Stored records:
-.-.-

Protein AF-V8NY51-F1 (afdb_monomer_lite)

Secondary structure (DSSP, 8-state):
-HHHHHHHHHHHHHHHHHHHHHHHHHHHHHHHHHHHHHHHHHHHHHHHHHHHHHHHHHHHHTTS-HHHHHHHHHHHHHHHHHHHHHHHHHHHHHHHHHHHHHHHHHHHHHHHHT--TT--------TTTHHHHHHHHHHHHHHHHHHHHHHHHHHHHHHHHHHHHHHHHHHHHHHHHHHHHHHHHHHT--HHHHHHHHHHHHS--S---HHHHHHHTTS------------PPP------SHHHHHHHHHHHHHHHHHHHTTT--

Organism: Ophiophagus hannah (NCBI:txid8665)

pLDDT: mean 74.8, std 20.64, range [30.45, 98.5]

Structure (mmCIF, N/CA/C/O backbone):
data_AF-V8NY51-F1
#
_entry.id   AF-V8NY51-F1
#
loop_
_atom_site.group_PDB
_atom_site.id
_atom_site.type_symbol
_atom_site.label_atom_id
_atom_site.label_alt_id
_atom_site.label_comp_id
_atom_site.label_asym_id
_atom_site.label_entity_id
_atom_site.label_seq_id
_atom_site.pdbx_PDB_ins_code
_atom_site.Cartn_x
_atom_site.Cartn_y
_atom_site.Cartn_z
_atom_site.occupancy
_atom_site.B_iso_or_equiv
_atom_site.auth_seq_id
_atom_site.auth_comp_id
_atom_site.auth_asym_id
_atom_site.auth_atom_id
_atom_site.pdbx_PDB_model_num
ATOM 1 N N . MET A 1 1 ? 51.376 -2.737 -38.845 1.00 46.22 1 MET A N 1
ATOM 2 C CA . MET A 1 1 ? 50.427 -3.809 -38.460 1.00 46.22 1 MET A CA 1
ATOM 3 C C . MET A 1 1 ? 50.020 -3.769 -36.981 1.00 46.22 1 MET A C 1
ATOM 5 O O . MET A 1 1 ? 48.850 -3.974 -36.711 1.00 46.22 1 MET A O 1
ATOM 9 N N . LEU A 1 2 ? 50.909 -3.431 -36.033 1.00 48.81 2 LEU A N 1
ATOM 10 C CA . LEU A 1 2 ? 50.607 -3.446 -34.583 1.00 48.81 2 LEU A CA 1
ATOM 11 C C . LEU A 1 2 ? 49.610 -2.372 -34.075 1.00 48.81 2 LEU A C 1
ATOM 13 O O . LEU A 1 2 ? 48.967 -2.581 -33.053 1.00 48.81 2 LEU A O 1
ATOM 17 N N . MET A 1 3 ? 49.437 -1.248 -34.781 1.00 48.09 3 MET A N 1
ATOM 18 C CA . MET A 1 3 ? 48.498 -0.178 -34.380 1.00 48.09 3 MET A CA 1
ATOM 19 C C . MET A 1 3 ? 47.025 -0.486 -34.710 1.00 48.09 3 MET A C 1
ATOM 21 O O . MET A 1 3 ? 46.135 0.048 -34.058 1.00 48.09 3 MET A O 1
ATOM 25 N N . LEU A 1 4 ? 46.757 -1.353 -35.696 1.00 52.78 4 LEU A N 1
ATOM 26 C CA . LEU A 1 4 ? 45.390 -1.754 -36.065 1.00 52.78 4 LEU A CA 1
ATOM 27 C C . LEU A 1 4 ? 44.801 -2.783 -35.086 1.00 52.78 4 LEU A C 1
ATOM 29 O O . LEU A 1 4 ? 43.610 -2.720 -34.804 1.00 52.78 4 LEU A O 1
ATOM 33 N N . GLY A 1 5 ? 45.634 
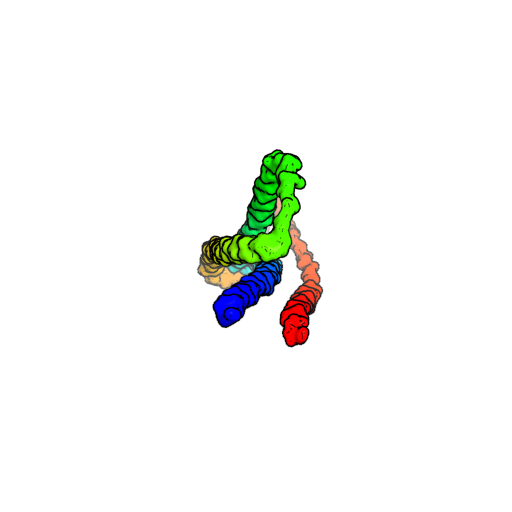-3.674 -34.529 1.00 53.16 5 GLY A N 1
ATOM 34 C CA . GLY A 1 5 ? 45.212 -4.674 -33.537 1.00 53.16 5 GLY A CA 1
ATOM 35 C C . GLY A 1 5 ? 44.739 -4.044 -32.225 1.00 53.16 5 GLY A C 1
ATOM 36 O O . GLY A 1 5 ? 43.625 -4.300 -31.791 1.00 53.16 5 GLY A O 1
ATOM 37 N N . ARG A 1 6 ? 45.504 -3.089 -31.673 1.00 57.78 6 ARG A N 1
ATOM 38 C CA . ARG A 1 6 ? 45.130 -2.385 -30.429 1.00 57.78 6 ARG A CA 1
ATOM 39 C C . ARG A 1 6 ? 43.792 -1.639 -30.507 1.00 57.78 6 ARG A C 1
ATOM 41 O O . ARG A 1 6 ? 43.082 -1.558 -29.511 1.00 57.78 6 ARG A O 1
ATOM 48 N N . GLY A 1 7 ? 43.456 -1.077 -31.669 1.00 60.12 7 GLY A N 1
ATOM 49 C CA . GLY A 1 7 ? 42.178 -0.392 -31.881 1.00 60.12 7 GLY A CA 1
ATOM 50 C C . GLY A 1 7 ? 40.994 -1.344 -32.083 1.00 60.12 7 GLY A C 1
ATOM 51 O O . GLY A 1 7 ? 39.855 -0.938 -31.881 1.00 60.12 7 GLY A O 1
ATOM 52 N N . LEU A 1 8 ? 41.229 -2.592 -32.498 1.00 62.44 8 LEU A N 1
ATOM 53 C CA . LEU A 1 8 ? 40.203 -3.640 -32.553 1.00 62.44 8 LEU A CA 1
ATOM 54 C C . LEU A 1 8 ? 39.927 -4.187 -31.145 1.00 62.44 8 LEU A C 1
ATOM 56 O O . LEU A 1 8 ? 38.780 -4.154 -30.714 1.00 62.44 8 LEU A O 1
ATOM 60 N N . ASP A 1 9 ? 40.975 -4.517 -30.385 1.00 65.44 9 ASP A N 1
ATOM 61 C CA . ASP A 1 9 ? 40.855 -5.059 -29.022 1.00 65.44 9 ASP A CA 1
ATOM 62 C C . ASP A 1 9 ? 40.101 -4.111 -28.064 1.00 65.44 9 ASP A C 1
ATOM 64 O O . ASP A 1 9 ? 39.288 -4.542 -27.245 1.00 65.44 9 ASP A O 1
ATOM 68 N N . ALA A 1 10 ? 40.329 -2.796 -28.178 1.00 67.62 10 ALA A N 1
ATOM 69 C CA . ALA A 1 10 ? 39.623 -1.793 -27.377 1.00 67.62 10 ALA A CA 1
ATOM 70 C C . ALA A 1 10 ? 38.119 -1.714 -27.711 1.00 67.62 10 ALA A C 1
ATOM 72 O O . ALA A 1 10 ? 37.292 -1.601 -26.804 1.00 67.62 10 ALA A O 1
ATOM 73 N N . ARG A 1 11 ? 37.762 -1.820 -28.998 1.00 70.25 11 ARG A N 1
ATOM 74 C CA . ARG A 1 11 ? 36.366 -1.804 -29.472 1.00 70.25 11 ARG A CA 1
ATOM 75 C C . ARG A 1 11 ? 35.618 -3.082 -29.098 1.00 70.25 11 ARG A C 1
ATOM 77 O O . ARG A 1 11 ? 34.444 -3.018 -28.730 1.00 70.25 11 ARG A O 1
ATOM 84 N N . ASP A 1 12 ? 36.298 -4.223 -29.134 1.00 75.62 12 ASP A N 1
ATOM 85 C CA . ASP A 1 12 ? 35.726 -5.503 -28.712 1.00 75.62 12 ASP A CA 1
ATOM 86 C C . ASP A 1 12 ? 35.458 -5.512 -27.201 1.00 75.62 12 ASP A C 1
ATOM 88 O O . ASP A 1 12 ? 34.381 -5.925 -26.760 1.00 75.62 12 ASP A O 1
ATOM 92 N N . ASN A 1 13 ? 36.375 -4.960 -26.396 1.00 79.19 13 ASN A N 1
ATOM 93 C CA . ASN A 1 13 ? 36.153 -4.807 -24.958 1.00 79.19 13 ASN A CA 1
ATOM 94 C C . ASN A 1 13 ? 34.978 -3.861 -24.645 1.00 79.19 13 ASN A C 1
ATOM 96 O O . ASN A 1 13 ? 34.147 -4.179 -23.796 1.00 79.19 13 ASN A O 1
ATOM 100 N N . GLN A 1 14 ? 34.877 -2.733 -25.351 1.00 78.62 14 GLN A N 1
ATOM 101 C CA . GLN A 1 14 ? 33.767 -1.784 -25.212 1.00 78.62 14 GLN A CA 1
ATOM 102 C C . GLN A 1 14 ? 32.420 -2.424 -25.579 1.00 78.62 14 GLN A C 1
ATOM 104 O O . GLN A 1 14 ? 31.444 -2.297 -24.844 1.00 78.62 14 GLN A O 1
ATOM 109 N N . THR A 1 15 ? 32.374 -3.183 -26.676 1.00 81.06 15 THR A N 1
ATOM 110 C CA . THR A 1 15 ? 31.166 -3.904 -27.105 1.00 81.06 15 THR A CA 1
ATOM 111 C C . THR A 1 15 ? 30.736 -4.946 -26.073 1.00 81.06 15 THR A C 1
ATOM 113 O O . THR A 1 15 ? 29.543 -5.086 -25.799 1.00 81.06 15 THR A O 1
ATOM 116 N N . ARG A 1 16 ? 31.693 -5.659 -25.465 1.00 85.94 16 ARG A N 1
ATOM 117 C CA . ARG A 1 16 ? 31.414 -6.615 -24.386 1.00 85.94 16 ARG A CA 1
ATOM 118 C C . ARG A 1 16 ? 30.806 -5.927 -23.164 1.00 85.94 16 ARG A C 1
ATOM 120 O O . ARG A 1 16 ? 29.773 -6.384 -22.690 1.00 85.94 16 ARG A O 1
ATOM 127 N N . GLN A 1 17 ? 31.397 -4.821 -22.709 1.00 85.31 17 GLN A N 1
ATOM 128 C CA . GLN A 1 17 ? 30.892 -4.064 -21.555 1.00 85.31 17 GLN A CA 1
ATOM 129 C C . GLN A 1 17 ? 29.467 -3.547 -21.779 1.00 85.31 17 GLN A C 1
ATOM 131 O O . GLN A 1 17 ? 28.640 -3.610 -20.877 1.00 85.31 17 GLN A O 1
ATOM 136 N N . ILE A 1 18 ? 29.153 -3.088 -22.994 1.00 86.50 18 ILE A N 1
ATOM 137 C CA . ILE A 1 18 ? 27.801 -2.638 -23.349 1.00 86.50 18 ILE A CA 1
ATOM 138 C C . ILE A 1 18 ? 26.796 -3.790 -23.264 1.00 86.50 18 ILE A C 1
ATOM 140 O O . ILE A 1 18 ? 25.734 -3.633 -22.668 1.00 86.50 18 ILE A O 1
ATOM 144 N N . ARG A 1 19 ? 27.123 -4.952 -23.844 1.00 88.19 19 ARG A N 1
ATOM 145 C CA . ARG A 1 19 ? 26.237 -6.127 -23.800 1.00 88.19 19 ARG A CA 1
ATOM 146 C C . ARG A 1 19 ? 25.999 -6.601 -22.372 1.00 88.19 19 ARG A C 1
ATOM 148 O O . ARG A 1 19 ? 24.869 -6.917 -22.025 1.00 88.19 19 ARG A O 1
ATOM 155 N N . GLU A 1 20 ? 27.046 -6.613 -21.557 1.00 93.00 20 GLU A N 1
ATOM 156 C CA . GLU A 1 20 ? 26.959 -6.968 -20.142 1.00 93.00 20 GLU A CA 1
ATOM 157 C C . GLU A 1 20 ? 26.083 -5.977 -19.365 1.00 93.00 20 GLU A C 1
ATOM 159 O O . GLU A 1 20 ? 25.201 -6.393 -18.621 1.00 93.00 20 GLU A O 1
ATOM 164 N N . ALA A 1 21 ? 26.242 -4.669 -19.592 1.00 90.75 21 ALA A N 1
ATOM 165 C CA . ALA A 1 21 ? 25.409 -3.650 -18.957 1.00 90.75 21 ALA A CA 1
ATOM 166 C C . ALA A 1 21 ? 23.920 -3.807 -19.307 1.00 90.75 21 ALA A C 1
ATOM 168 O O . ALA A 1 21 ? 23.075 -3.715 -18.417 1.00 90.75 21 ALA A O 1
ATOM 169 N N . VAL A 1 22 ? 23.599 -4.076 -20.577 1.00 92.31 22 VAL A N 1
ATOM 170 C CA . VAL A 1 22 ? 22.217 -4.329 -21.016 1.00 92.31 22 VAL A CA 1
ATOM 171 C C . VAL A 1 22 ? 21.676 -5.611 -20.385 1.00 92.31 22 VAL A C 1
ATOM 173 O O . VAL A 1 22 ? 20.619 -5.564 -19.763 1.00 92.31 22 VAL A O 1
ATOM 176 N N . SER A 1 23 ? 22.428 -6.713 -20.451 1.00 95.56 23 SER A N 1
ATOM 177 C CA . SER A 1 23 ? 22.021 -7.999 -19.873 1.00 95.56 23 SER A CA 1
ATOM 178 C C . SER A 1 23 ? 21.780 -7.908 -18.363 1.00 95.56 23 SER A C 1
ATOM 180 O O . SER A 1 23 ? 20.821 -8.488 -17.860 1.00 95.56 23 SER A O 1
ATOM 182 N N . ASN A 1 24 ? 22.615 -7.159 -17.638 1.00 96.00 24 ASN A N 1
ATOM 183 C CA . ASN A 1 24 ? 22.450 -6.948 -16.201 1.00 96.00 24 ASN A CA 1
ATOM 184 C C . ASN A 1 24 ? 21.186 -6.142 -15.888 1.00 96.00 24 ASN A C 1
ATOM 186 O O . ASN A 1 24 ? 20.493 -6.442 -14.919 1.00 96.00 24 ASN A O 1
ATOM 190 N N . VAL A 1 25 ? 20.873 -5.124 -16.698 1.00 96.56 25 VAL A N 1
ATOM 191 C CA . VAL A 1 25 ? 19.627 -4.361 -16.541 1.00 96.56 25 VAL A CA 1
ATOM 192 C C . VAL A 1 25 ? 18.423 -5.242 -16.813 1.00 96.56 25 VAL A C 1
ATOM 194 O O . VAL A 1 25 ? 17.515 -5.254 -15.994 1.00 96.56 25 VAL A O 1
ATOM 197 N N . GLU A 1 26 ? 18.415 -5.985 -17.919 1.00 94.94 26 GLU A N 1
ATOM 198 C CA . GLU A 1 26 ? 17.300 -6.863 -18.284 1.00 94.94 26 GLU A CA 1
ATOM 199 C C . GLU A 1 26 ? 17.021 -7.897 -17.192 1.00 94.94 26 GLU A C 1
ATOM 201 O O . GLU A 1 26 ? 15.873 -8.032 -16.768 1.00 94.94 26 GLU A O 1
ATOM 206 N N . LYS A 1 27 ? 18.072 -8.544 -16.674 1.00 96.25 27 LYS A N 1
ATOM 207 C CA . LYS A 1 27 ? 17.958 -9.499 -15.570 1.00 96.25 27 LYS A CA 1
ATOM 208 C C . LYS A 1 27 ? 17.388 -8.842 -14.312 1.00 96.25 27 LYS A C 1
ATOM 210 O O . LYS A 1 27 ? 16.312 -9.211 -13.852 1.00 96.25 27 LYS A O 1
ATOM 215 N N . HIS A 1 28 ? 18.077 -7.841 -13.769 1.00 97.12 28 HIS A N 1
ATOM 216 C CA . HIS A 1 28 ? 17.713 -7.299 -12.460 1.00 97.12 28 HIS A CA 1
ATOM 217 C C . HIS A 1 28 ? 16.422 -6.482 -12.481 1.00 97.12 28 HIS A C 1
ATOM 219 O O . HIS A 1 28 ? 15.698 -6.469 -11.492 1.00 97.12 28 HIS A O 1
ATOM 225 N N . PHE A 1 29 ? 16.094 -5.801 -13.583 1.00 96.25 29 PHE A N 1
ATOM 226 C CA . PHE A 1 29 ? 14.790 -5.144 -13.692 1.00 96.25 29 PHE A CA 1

-.-.-

■ ACTION ITEM
Given the records above, reproduce precisely and only the lines between the line holding "ATOM 62 C C" and the line holding "ATOM 100 N N", inclusive.

■ SOLUTION
ATOM 62 C C . ASP A 1 9 ? 40.101 -4.111 -28.064 1.00 65.44 9 ASP A C 1
ATOM 64 O O . ASP A 1 9 ? 39.288 -4.542 -27.245 1.00 65.44 9 ASP A O 1
ATOM 68 N N . ALA A 1 10 ? 40.329 -2.796 -28.178 1.00 67.62 10 ALA A N 1
ATOM 69 C CA . ALA A 1 10 ? 39.623 -1.793 -27.377 1.00 67.62 10 ALA A CA 1
ATOM 70 C C . ALA A 1 10 ? 38.119 -1.714 -27.711 1.00 67.62 10 ALA A C 1
ATOM 72 O O . ALA A 1 10 ? 37.292 -1.601 -26.804 1.00 67.62 10 ALA A O 1
ATOM 73 N N . ARG A 1 11 ? 37.762 -1.820 -28.998 1.00 70.25 11 ARG A N 1
ATOM 74 C CA . ARG A 1 11 ? 36.366 -1.804 -29.472 1.00 70.25 11 ARG A CA 1
ATOM 75 C C . ARG A 1 11 ? 35.618 -3.082 -29.098 1.00 70.25 11 ARG A C 1
ATOM 77 O O . ARG A 1 11 ? 34.444 -3.018 -28.730 1.00 70.25 11 ARG A O 1
ATOM 84 N N . ASP A 1 12 ? 36.298 -4.223 -29.134 1.00 75.62 12 ASP A N 1
ATOM 85 C CA . ASP A 1 12 ? 35.726 -5.503 -28.712 1.00 75.62 12 ASP A CA 1
ATOM 86 C C . ASP A 1 12 ? 35.458 -5.512 -27.201 1.00 75.62 12 ASP A C 1
ATOM 88 O O . ASP A 1 12 ? 34.381 -5.925 -26.760 1.00 75.62 12 ASP A O 1
ATOM 92 N N . ASN A 1 13 ? 36.375 -4.960 -26.396 1.00 79.19 13 ASN A N 1
ATOM 93 C CA . ASN A 1 13 ? 36.153 -4.807 -24.958 1.00 79.19 13 ASN A CA 1
ATOM 94 C C . ASN A 1 13 ? 34.978 -3.861 -24.645 1.00 79.19 13 ASN A C 1
ATOM 96 O O . ASN A 1 13 ? 34.147 -4.179 -23.796 1.00 79.19 13 ASN A O 1
ATOM 100 N N . GLN A 1 14 ? 34.877 -2.733 -25.351 1.00 78.62 14 GLN A N 1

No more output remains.